Laura se puso dolorosamente en pie. Se sentía avergonzada.

—No he sido de mucha utilidad, ¿verdad?

—Éste no es su mundo. —Gresham ayudó al tuareg a desmontar y doblar la tienda—. Esta vez no ha habido mucha persecución… Plantamos algunas antorchas de calor, quizás eso despistó a los aviones. O tal vez pensaron que éramos comandos azanianos…, espero que así sea. Podemos provocar algo interesante.

El alivio del hombre la aterró.

—Pero, si el ELAT tiene la Bomba…, ¡No pueden provocar ustedes a una gente que puede destruir ciudades enteras!

Él no se mostró impresionado.

—El mundo está lleno de ciudades. —Miró su relófono, sujeto a su muñeca por un brazalete de cuero trenzado—. Nos espera un largo día, así que será mejor que nos pongamos en marcha.

Volvieron a cargar el buggy…, trasladaron algo de la carga al otro vehículo. Katje estaba tendida en una especie de nido hecho con mantas, protegido por una lona, con los ojos abiertos.

—Buenos días —murmuró.

Laura se sentó a su lado, apoyando la espalda y sujetándose las piernas. Gresham puso bruscamente el buggy en marcha. Gimió reluctante mientras ganaba velocidad…, las baterías estaban bajas, pensó.

Tomó la muñeca de Katje. Un pulso ligero e irregular.

—Vamos a devolverla a su gente, Katje.

Katje parpadeó, con unos párpados pálidos y llenos de venillas. Se obligó a pronunciar las palabras:

—Es un salvaje, un anarquista…

—Intente descansar. Usted y yo vamos a sobrevivir a todo esto. Viviremos para contarlo todo. —El sol se asomó por el horizonte, una vivida pústula amarilla de calor.

Pasó el tiempo, y el calor fue aumentando hoscamente con los kilómetros. Estaban abandonando el Sáhara profundo y cruzando una región con algo muy parecido a tierra bajo sus pies. Aquello había sido tierra de pastos en su tiempo…, estaban pasando por encima de las momias del ganado muerto, antiguos muñecos de huesos recubiertos por cuarteados jirones de piel seca.

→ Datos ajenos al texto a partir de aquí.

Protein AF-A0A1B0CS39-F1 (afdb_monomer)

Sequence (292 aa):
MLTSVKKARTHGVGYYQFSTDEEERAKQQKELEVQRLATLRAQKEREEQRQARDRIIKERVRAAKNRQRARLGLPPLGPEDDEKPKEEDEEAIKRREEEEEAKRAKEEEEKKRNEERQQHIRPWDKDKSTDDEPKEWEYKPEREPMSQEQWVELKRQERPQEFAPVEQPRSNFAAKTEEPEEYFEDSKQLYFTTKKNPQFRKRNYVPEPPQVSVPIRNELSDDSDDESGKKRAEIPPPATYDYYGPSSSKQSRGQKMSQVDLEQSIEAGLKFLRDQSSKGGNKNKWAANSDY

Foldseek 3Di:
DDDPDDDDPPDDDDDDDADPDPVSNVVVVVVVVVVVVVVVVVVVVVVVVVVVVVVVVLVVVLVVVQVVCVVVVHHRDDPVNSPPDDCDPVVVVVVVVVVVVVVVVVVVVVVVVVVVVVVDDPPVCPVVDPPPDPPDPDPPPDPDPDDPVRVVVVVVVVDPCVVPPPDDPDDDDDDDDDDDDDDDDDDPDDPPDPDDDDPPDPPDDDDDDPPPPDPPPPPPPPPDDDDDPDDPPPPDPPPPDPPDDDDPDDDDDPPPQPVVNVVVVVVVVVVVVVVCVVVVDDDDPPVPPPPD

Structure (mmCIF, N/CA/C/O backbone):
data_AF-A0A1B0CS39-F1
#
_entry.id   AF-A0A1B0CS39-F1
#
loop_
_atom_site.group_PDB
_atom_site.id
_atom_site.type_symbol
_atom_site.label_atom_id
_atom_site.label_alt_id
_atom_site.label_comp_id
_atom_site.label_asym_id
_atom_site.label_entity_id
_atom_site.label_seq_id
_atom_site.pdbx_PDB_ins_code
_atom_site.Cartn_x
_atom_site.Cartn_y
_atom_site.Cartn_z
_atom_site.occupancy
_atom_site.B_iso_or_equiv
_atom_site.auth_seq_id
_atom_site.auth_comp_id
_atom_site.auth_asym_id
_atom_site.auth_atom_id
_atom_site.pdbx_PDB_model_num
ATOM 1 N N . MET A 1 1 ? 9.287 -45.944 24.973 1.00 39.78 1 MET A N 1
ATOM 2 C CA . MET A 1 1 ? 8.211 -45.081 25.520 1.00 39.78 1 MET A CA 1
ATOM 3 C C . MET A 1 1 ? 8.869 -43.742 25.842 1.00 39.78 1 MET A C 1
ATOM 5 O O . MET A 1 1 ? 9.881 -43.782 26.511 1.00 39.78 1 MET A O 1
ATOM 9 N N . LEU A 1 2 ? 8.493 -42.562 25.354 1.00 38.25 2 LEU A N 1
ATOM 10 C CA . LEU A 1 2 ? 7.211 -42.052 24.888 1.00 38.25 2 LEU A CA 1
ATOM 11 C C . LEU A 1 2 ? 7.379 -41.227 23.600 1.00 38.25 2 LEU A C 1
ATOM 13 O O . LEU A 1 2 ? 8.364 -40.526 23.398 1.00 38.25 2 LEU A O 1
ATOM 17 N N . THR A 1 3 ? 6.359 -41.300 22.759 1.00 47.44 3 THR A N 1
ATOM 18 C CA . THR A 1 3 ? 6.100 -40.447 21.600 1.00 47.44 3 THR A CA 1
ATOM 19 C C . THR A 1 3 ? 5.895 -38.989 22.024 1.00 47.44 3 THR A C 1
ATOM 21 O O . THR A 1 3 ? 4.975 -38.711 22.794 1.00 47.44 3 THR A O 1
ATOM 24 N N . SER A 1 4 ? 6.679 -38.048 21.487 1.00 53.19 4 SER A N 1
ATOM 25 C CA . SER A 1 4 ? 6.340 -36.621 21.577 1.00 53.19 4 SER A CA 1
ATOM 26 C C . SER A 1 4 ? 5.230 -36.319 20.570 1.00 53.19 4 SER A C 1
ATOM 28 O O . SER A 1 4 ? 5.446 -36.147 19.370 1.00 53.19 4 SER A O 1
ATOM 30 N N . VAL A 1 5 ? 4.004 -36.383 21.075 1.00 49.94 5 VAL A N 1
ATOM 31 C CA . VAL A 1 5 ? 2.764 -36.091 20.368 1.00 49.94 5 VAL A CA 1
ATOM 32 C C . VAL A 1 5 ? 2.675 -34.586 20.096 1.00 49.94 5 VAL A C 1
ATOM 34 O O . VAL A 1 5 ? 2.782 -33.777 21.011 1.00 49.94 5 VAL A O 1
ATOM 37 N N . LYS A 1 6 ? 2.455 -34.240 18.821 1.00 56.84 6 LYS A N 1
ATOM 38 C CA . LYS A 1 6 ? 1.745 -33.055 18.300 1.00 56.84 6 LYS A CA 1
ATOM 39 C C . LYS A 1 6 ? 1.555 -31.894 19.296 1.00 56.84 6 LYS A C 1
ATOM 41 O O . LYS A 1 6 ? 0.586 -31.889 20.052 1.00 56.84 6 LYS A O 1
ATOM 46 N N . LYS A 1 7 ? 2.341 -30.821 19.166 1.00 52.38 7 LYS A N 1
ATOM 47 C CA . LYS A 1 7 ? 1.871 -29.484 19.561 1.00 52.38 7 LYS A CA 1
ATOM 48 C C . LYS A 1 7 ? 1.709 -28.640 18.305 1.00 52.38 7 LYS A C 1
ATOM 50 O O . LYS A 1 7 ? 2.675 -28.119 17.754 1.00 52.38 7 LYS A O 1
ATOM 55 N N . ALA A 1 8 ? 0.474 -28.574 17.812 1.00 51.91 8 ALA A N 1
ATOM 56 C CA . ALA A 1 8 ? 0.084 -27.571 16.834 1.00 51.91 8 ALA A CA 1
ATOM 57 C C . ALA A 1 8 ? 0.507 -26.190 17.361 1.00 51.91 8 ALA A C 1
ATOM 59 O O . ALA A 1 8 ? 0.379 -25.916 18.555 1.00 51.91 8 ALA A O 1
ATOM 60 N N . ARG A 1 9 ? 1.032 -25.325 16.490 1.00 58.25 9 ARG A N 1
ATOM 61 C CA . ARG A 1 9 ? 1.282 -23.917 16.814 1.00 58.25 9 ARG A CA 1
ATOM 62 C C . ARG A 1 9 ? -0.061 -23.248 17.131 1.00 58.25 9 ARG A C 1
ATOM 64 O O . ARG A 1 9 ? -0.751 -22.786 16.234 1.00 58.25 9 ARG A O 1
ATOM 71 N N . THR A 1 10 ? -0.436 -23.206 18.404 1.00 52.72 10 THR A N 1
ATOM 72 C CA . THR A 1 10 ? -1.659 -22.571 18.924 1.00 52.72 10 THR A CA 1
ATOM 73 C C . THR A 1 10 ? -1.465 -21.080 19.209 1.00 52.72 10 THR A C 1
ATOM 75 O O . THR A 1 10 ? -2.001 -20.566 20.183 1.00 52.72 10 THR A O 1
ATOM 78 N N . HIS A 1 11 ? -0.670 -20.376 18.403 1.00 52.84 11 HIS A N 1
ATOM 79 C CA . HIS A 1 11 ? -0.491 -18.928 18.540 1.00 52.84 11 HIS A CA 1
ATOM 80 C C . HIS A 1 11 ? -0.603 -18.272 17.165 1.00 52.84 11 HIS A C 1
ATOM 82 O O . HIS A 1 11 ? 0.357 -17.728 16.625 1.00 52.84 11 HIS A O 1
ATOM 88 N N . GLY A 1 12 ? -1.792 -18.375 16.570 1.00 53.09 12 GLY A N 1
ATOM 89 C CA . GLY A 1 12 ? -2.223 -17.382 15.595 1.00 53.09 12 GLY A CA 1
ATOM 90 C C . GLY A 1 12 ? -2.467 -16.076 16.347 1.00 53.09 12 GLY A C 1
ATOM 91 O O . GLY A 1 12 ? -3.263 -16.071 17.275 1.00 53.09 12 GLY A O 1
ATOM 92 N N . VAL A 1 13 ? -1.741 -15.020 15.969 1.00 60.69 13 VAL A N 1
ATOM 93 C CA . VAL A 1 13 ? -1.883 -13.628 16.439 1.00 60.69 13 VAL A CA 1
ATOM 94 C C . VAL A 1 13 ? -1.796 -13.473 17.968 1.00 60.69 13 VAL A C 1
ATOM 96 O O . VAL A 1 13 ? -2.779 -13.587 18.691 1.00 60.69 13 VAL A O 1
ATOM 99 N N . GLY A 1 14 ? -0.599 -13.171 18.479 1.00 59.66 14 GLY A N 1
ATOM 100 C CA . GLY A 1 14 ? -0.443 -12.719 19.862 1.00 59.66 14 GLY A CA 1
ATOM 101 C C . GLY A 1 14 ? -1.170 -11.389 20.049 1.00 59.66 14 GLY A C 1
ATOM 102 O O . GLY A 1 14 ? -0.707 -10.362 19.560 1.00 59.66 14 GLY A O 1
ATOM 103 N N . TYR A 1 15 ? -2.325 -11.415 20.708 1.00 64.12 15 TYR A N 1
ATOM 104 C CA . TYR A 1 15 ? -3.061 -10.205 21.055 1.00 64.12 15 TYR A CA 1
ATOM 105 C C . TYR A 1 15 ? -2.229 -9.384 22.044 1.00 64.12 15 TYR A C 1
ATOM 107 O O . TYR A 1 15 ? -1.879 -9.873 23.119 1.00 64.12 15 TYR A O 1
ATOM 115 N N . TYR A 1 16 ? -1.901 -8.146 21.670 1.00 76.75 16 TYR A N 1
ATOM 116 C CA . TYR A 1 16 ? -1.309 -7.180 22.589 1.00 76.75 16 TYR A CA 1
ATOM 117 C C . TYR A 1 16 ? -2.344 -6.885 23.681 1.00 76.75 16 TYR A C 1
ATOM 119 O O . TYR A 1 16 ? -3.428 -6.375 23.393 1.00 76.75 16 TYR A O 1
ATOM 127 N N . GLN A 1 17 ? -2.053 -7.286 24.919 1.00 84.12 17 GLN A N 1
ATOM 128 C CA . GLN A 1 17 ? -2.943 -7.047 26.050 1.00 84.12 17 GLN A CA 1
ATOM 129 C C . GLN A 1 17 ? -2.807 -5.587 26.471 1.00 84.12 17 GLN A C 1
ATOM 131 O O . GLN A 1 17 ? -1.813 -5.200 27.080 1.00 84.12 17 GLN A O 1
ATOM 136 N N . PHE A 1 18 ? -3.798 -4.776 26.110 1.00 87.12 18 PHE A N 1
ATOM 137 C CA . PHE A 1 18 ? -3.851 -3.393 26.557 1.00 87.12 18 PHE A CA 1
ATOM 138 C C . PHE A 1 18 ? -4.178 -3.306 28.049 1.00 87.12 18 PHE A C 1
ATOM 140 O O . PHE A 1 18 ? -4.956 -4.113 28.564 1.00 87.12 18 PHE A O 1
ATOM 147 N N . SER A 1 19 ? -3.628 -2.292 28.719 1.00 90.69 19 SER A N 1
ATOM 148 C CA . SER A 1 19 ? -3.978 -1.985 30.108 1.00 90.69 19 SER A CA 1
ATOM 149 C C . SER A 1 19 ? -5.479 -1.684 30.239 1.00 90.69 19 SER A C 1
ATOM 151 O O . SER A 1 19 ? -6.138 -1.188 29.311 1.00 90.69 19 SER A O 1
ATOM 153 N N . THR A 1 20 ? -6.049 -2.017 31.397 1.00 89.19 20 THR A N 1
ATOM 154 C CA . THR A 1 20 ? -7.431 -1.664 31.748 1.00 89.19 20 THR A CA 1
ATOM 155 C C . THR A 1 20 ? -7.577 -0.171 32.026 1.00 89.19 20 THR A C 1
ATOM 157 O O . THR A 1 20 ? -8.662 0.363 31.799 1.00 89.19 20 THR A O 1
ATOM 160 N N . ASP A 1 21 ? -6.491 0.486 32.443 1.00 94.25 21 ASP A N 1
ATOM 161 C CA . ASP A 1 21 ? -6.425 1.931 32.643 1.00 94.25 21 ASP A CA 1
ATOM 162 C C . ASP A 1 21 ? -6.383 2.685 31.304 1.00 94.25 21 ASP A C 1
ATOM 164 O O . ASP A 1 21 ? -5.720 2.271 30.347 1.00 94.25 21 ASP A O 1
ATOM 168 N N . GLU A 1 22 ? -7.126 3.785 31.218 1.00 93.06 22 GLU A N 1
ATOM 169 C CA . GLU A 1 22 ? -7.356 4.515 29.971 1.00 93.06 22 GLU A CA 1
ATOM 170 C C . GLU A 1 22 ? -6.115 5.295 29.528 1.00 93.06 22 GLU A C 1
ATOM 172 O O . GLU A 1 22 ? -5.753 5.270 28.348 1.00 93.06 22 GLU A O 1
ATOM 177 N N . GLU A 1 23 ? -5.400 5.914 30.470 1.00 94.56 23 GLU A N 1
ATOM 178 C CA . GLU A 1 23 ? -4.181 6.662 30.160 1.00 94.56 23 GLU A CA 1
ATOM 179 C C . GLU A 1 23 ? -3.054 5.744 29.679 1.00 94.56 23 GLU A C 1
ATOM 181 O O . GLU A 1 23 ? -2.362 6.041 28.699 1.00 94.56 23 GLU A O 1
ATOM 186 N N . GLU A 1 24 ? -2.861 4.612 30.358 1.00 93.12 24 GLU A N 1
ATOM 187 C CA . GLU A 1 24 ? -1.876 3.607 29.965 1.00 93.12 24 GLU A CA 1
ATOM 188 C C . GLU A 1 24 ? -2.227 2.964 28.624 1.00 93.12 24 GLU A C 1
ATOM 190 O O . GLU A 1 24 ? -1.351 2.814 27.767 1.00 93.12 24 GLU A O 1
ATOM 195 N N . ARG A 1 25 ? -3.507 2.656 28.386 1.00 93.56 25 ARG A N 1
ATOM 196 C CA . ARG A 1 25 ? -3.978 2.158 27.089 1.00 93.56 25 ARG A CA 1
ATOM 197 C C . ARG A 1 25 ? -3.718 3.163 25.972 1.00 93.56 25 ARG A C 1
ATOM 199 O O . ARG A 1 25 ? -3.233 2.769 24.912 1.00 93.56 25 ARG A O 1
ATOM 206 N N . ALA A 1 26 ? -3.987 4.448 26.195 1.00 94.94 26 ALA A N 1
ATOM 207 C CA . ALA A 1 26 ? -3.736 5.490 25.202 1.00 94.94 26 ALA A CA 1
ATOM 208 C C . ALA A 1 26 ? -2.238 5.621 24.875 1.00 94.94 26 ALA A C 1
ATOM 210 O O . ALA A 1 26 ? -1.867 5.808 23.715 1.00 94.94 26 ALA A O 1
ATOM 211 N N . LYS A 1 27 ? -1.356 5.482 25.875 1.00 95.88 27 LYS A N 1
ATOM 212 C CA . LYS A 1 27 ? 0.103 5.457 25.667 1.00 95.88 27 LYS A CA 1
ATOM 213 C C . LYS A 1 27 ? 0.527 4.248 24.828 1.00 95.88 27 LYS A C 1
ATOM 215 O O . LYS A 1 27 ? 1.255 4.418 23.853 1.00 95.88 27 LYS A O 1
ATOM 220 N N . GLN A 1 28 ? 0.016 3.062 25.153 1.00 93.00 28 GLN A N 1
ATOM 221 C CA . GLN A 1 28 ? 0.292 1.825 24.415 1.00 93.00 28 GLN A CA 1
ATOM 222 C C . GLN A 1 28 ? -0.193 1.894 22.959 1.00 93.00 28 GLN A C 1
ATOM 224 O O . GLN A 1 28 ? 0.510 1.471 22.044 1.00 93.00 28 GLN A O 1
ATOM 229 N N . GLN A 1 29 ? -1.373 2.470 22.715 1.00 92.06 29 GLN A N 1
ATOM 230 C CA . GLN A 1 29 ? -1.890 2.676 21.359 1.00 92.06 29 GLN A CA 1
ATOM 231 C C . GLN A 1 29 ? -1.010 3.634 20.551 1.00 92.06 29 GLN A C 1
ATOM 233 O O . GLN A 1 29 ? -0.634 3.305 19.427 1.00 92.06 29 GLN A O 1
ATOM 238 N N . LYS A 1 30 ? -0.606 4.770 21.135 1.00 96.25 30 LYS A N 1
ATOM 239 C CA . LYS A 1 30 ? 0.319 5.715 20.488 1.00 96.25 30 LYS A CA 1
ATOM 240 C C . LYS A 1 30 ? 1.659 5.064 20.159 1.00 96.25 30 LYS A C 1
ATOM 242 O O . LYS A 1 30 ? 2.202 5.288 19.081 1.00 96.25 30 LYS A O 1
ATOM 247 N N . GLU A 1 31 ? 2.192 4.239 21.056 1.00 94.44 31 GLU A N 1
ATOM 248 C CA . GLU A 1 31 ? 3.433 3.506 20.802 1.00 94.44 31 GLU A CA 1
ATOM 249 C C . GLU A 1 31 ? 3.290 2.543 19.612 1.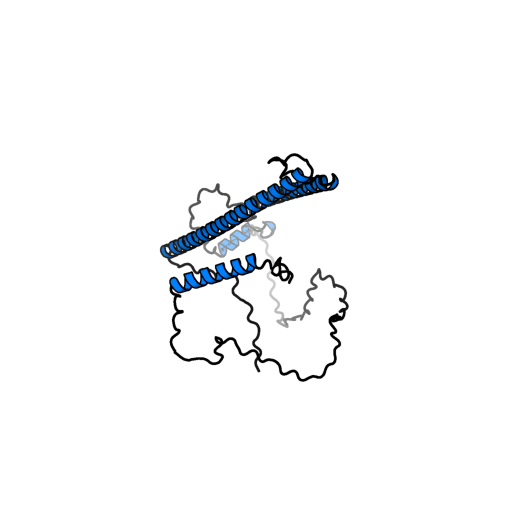00 94.44 31 GLU A C 1
ATOM 251 O O . GLU A 1 31 ? 4.135 2.534 18.714 1.00 94.44 31 GLU A O 1
ATOM 256 N N . LEU A 1 32 ? 2.191 1.786 19.547 1.00 92.62 32 LEU A N 1
ATOM 257 C CA . LEU A 1 32 ? 1.905 0.901 18.416 1.00 92.62 32 LEU A CA 1
ATOM 258 C C . LEU A 1 32 ? 1.722 1.671 17.102 1.00 92.62 32 LEU A C 1
ATOM 260 O O . LEU A 1 32 ? 2.193 1.224 16.055 1.00 92.62 32 LEU A O 1
ATOM 264 N N . GLU A 1 33 ? 1.083 2.839 17.134 1.00 96.12 33 GLU A N 1
ATOM 265 C CA . GLU A 1 33 ? 0.964 3.714 15.965 1.00 96.12 33 GLU A CA 1
ATOM 266 C C . GLU A 1 33 ? 2.327 4.212 15.488 1.00 96.12 33 GLU A C 1
ATOM 268 O O . GLU A 1 33 ? 2.610 4.171 14.290 1.00 96.12 33 GLU A O 1
ATOM 273 N N . VAL A 1 34 ? 3.211 4.610 16.405 1.00 97.25 34 VAL A N 1
ATOM 274 C CA . VAL A 1 34 ? 4.587 5.001 16.073 1.00 97.25 34 VAL A CA 1
ATOM 275 C C . VAL A 1 34 ? 5.334 3.840 15.414 1.00 97.25 34 VAL A C 1
ATOM 277 O O . VAL A 1 34 ? 5.960 4.034 14.369 1.00 97.25 34 VAL A O 1
ATOM 280 N N . GLN A 1 35 ? 5.226 2.624 15.958 1.00 95.12 35 GLN A N 1
ATOM 281 C CA . GLN A 1 35 ? 5.829 1.428 15.359 1.00 95.12 35 GLN A CA 1
ATOM 282 C C . GLN A 1 35 ? 5.253 1.136 13.966 1.00 95.12 35 GLN A C 1
ATOM 284 O O . GLN A 1 35 ? 5.995 0.837 13.025 1.00 95.12 35 GLN A O 1
ATOM 289 N N . ARG A 1 36 ? 3.937 1.274 13.787 1.00 96.38 36 ARG A N 1
ATOM 290 C CA . ARG A 1 36 ? 3.281 1.122 12.483 1.00 96.38 36 ARG A CA 1
ATOM 291 C C . ARG A 1 36 ? 3.771 2.164 11.477 1.00 96.38 36 ARG A C 1
ATOM 293 O O . ARG A 1 36 ? 4.072 1.825 10.337 1.00 96.38 36 ARG A O 1
ATOM 300 N N . LEU A 1 37 ? 3.886 3.427 11.873 1.00 97.69 37 LEU A N 1
ATOM 301 C CA . LEU A 1 37 ? 4.400 4.480 10.998 1.00 97.69 37 LEU A CA 1
ATOM 302 C C . LEU A 1 37 ? 5.869 4.240 10.636 1.00 97.69 37 LEU A C 1
ATOM 304 O O . LEU A 1 37 ? 6.253 4.453 9.487 1.00 97.69 37 LEU A O 1
ATOM 308 N N . ALA A 1 38 ? 6.676 3.749 11.577 1.00 97.31 38 ALA A N 1
ATOM 309 C CA . ALA A 1 38 ? 8.060 3.374 11.317 1.00 97.31 38 ALA A CA 1
ATOM 310 C C . ALA A 1 38 ? 8.161 2.226 10.298 1.00 97.31 38 ALA A C 1
ATOM 312 O O . ALA A 1 38 ? 8.951 2.316 9.358 1.00 97.31 38 ALA A O 1
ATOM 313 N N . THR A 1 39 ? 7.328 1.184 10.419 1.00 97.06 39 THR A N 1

Laura nunca se había dado cuenta de la escala del desastre africano. Era continental, planetario. Habían viajado centenares de kilómetros sin divisar ningún otro ser humano, sin ver nada excepto unos cuantos pájaros revoloteando sobre sus cabezas y las huellas de algunos lagartos. Había pensado que Gresham estaba mostrándose arrogante, deliberadamente brutal, pero ahora comprendió lo realmente poco que debían preocuparle el ELAT y sus armas. Vivían allí, aquél era su hogar. Un bombardeo atómico no podía convertirlo en algo peor. Sólo lo haría más amplio.

A media tarde, un avión perseguidor del ELAT halló uno de los buggies tuareg y lo alcanzó. Laura nunca llegó a ver el avión, no captó signo alguno del encuentro excepto una distante columna de humo. Se detuvieron y se pusieron a cubierto durante media hora, hasta que el abejorro hubo agotado su combustible o su munición.

Las moscas los hallaron inmediatamente apenas se detuvieron. Enormes y osadas moscas saharianas que se lanzaban contra las ropas manchadas de sangre de Katje como si fueran un imán. Tenían que ser ahuyentadas a manotazos y golpes antes de conseguir alejarlas. E incluso entonces zumbaban en cercanos arcos, esperando la primera ocasión para volver a posarse. Laura luchó hoscamente contra ellas, estremeciéndose cuando se posaban en sus gafas e intentaban chupar la humedad de su nariz y labios.

Finalmente la caravana transmitió señales a través de su semáforo. El conductor había sobrevivido sin heridas; un compañero lo había recogido junto con todo lo aún utilizable.

—Bueno, eso cambia las cosas —dijo Gresham mientras reanudaban la marcha. Había sacado de alguna parte unas destartaladas gafas de sol de espejo—. Ahora saben adónde nos dirigimos, si no lo sabían ya antes. Si tuviéramos algo de buen sentido nos quedaríamos aquí, descansaríamos, nos ocuparíamos de los vehículos.

—Pero ella morirá.

—Las posibilidades dicen que no pasará de esta noche.

—Si ella puede conseguirlo, entonces nosotros también.

—No es una mala apuesta —murmuró él.

Se detuvieron después de oscurecer en un muerto poblado agrícola, con casas de paredes de adobe sin techos ni ventanas. Había matorrales espinosos en las ruinas de un corral, y un largo y sinuoso barranco había hendido en dos el terreno. El suelo en los rudimentarios canales de irrigación estaba tan salinizado que resplandecía con una costra de sal. El profundo pozo de piedra estaba seco. Allí había vivido gente en su tiempo…, generación tras generación, un millar de años tribales.